Configures the RandomSearch tuner to minimize validation loss, searching through different hyperparameter combinations.

# Running the tuner search for the best hyperparameters
tuner.search(X_train, y_train, epochs=50, validation_data=(X_test, y_test), 
             callbacks=[EarlyStopping(monitor='val_loss', patience=5)])

Description:

Runs the hyperparameter tuning process on the training data, using early stopping to prevent overfitting during the search.

Best model retrieval

# Retrieve the best model
best_model = tuner.get_best_models(num_models=1)[0]

# Recompile the model with the same loss and optimizer settings
best_model.compile(optimizer='adam', loss='mean_squared_error')

Description:

Selects the best model configuration from the tuning process based on validation loss.

Model training

# Step 7: Training the Optimized Model
early_stop = EarlyStopping(monitor='val_loss', patience=10, restore_best_weights=True)
reduce_lr = ReduceLROnPlateau(monitor='val_loss', factor=0.5, patience=3, min_lr=1e-5)

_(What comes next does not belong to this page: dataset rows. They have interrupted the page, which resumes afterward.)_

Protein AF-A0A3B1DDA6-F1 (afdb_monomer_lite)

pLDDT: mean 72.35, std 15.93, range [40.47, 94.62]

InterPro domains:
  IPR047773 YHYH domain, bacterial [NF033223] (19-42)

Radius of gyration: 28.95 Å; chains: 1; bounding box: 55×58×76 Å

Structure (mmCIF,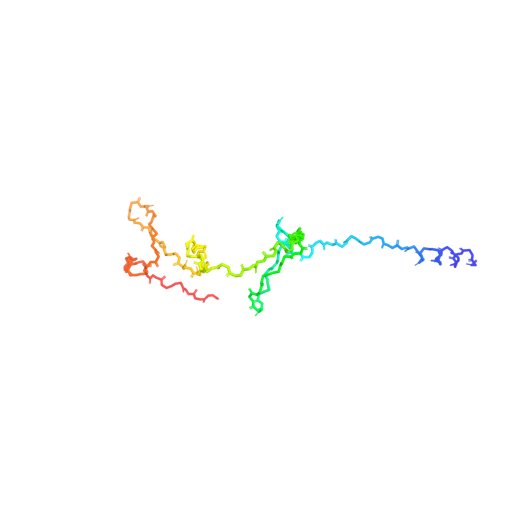 N/CA/C/O backbone):
data_AF-A0A3B1DDA6-F1
#
_entry.id   AF-A0A3B1DDA6-F1
#
loop_
_atom_site.group_PDB
_atom_site.id
_atom_site.type_symbol
_atom_site.label_atom_id
_atom_site.label_alt_id
_atom_site.label_comp_id
_atom_site.label_asym_id
_atom_site.label_entity_id
_atom_site.label_seq_id
_atom_site.pdbx_PDB_ins_code
_atom_site.Cartn_x
_atom_site.Cartn_y
_atom_site.Cartn_z
_atom_site.occupancy
_atom_site.B_iso_or_equiv
_atom_site.auth_seq_id
_atom_site.auth_comp_id
_atom_site.auth_asym_id
_atom_site.auth_atom_id
_atom_site.pdbx_PDB_model_num
ATOM 1 N N . MET A 1 1 ? -14.488 -31.380 35.987 1.00 71.00 1 MET A N 1
ATOM 2 C CA . MET A 1 1 ? -14.388 -29.905 35.893 1.00 71.00 1 MET A CA 1
ATOM 3 C C . MET A 1 1 ? -12.983 -29.438 35.520 1.00 71.00 1 MET A C 1
ATOM 5 O O . MET A 1 1 ? -12.847 -28.840 34.465 1.00 71.00 1 MET A O 1
ATOM 9 N N . VAL A 1 2 ? -11.929 -29.797 36.263 1.00 85.38 2 VAL A N 1
ATOM 10 C CA . VAL A 1 2 ? -10.536 -29.380 35.961 1.00 85.38 2 VAL A CA 1
ATOM 11 C C . VAL A 1 2 ? -10.041 -29.704 34.543 1.00 85.38 2 VAL A C 1
ATOM 13 O O . VAL A 1 2 ? -9.372 -28.882 33.937 1.00 85.38 2 VAL A O 1
ATOM 16 N N . LYS A 1 3 ? -10.436 -30.844 33.961 1.00 81.56 3 LYS A N 1
ATOM 17 C CA . LYS A 1 3 ? -10.066 -31.241 32.584 1.00 81.56 3 LYS A CA 1
ATOM 18 C C . LYS A 1 3 ? -10.650 -30.317 31.503 1.00 81.56 3 LYS A C 1
ATOM 20 O O . LYS A 1 3 ? -10.006 -30.070 30.488 1.00 81.56 3 LYS A O 1
ATOM 25 N N . ILE A 1 4 ? -11.856 -29.797 31.745 1.00 93.44 4 ILE A N 1
ATOM 26 C CA . ILE A 1 4 ? -12.529 -28.848 30.846 1.00 93.44 4 ILE A CA 1
ATOM 27 C C . ILE A 1 4 ? -11.836 -27.489 30.945 1.00 93.44 4 ILE A C 1
ATOM 29 O O . ILE A 1 4 ? -11.497 -26.903 29.924 1.00 93.44 4 ILE A O 1
ATOM 33 N N . VAL A 1 5 ? -11.535 -27.042 32.170 1.00 93.69 5 VAL A N 1
ATOM 34 C CA . VAL A 1 5 ? -10.778 -25.803 32.409 1.00 93.69 5 VAL A CA 1
ATOM 35 C C . VAL A 1 5 ? -9.400 -25.868 31.744 1.00 93.69 5 VAL A C 1
ATOM 37 O O . VAL A 1 5 ? -9.002 -24.928 31.067 1.00 93.69 5 VAL A O 1
ATOM 40 N N . PHE A 1 6 ? -8.706 -27.003 31.862 1.00 91.56 6 PHE A N 1
ATOM 41 C CA . PHE A 1 6 ? -7.390 -27.199 31.255 1.00 91.56 6 PHE A CA 1
ATOM 42 C C . PHE A 1 6 ? -7.445 -27.217 29.719 1.00 91.56 6 PHE A C 1
ATOM 44 O O . PHE A 1 6 ? -6.584 -26.633 29.071 1.00 91.56 6 PHE A O 1
ATOM 51 N N . SER A 1 7 ? -8.483 -27.821 29.127 1.00 92.56 7 SER A N 1
ATOM 52 C CA . SER A 1 7 ? -8.670 -27.814 27.666 1.00 92.56 7 SER A CA 1
ATOM 53 C C . SER A 1 7 ? -8.949 -26.410 27.126 1.00 92.56 7 SER A C 1
ATOM 55 O O . SER A 1 7 ? -8.367 -26.016 26.121 1.00 92.56 7 SER A O 1
ATOM 57 N N . ILE A 1 8 ? -9.796 -25.632 27.808 1.00 94.62 8 ILE A N 1
ATOM 58 C CA . ILE A 1 8 ? -10.096 -24.242 27.425 1.00 94.62 8 ILE A CA 1
ATOM 59 C C . ILE A 1 8 ? -8.839 -23.374 27.528 1.00 94.62 8 ILE A C 1
ATOM 61 O O . ILE A 1 8 ? -8.568 -22.577 26.633 1.00 94.62 8 ILE A O 1
ATOM 65 N N . LEU A 1 9 ? -8.051 -2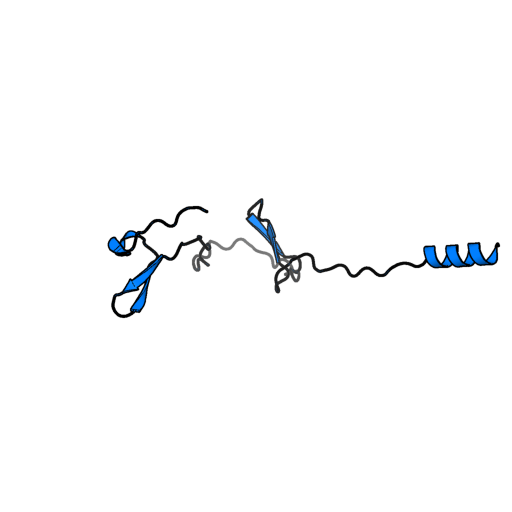3.562 28.590 1.00 94.25 9 LEU A N 1
ATOM 66 C CA . LEU A 1 9 ? -6.799 -22.841 28.781 1.00 94.25 9 LEU A CA 1
ATOM 67 C C . LEU A 1 9 ? -5.825 -23.105 27.624 1.00 94.25 9 LEU A C 1
ATOM 69 O O . LEU A 1 9 ? -5.282 -22.160 27.070 1.00 94.25 9 LEU A O 1
ATOM 73 N N . ILE A 1 10 ? -5.660 -24.361 27.197 1.00 93.56 10 ILE A N 1
ATOM 74 C CA . ILE A 1 10 ? -4.766 -24.718 26.082 1.00 93.56 10 ILE A CA 1
ATOM 75 C C . ILE A 1 10 ? -5.197 -24.054 24.765 1.00 93.56 10 ILE A C 1
ATOM 77 O O . ILE A 1 10 ? -4.348 -23.537 24.043 1.00 93.56 10 ILE A O 1
ATOM 81 N N . VAL A 1 11 ? -6.499 -24.025 24.464 1.00 93.81 11 VAL A N 1
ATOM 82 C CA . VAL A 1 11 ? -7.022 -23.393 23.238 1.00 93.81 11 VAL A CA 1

history = best_model.fit(X_train, y_train, epochs=100, validation_data=(X_test, y_test), 
                         batch_size=16, callbacks=[early_stop, reduce_lr])

Description:

Trains the best model configuration with early stopping and learning rate reduction callbacks, further optimizing the training process.

Model evaluation

# Step 8: Model Evaluation
train_predict = best_model.predict(X_train)
test_predict = best_model.predict(X_test)
train_predict = scaler.inverse_transform(train_predict)
test_predict = scaler.inverse_transform(test_predict)
y_train_inv = scaler.inverse_transform([y_train])
y_test_inv = scaler.inverse_transform([y_test])

print("Optimized Train MAE:", mean_absolute_error(y_train_inv[0], train_predict[:, 0]))
print("Optimized Test MAE:", mean_absolute_error(y_test_inv[0], test_predict[:, 0]))
print("Optimized Test RMSE:", np.sqrt(mean_squared_error(y_test_inv[0], test_predict[:, 0])))
print("Optimized Test MAPE:", mean_absolute_percentage_error(y_test_inv[0], test_predict[:, 0]))

Description:

Generates prediction value

Deployment and monitoring

It saves the optimized model ready for deployment, which allows further monitoring in a production setting.

This workflow builds an end-to-end solution for forecasting future tourist arrivals in Thailand, tuning parameters for optimal performance, and saving the model for potential deployment.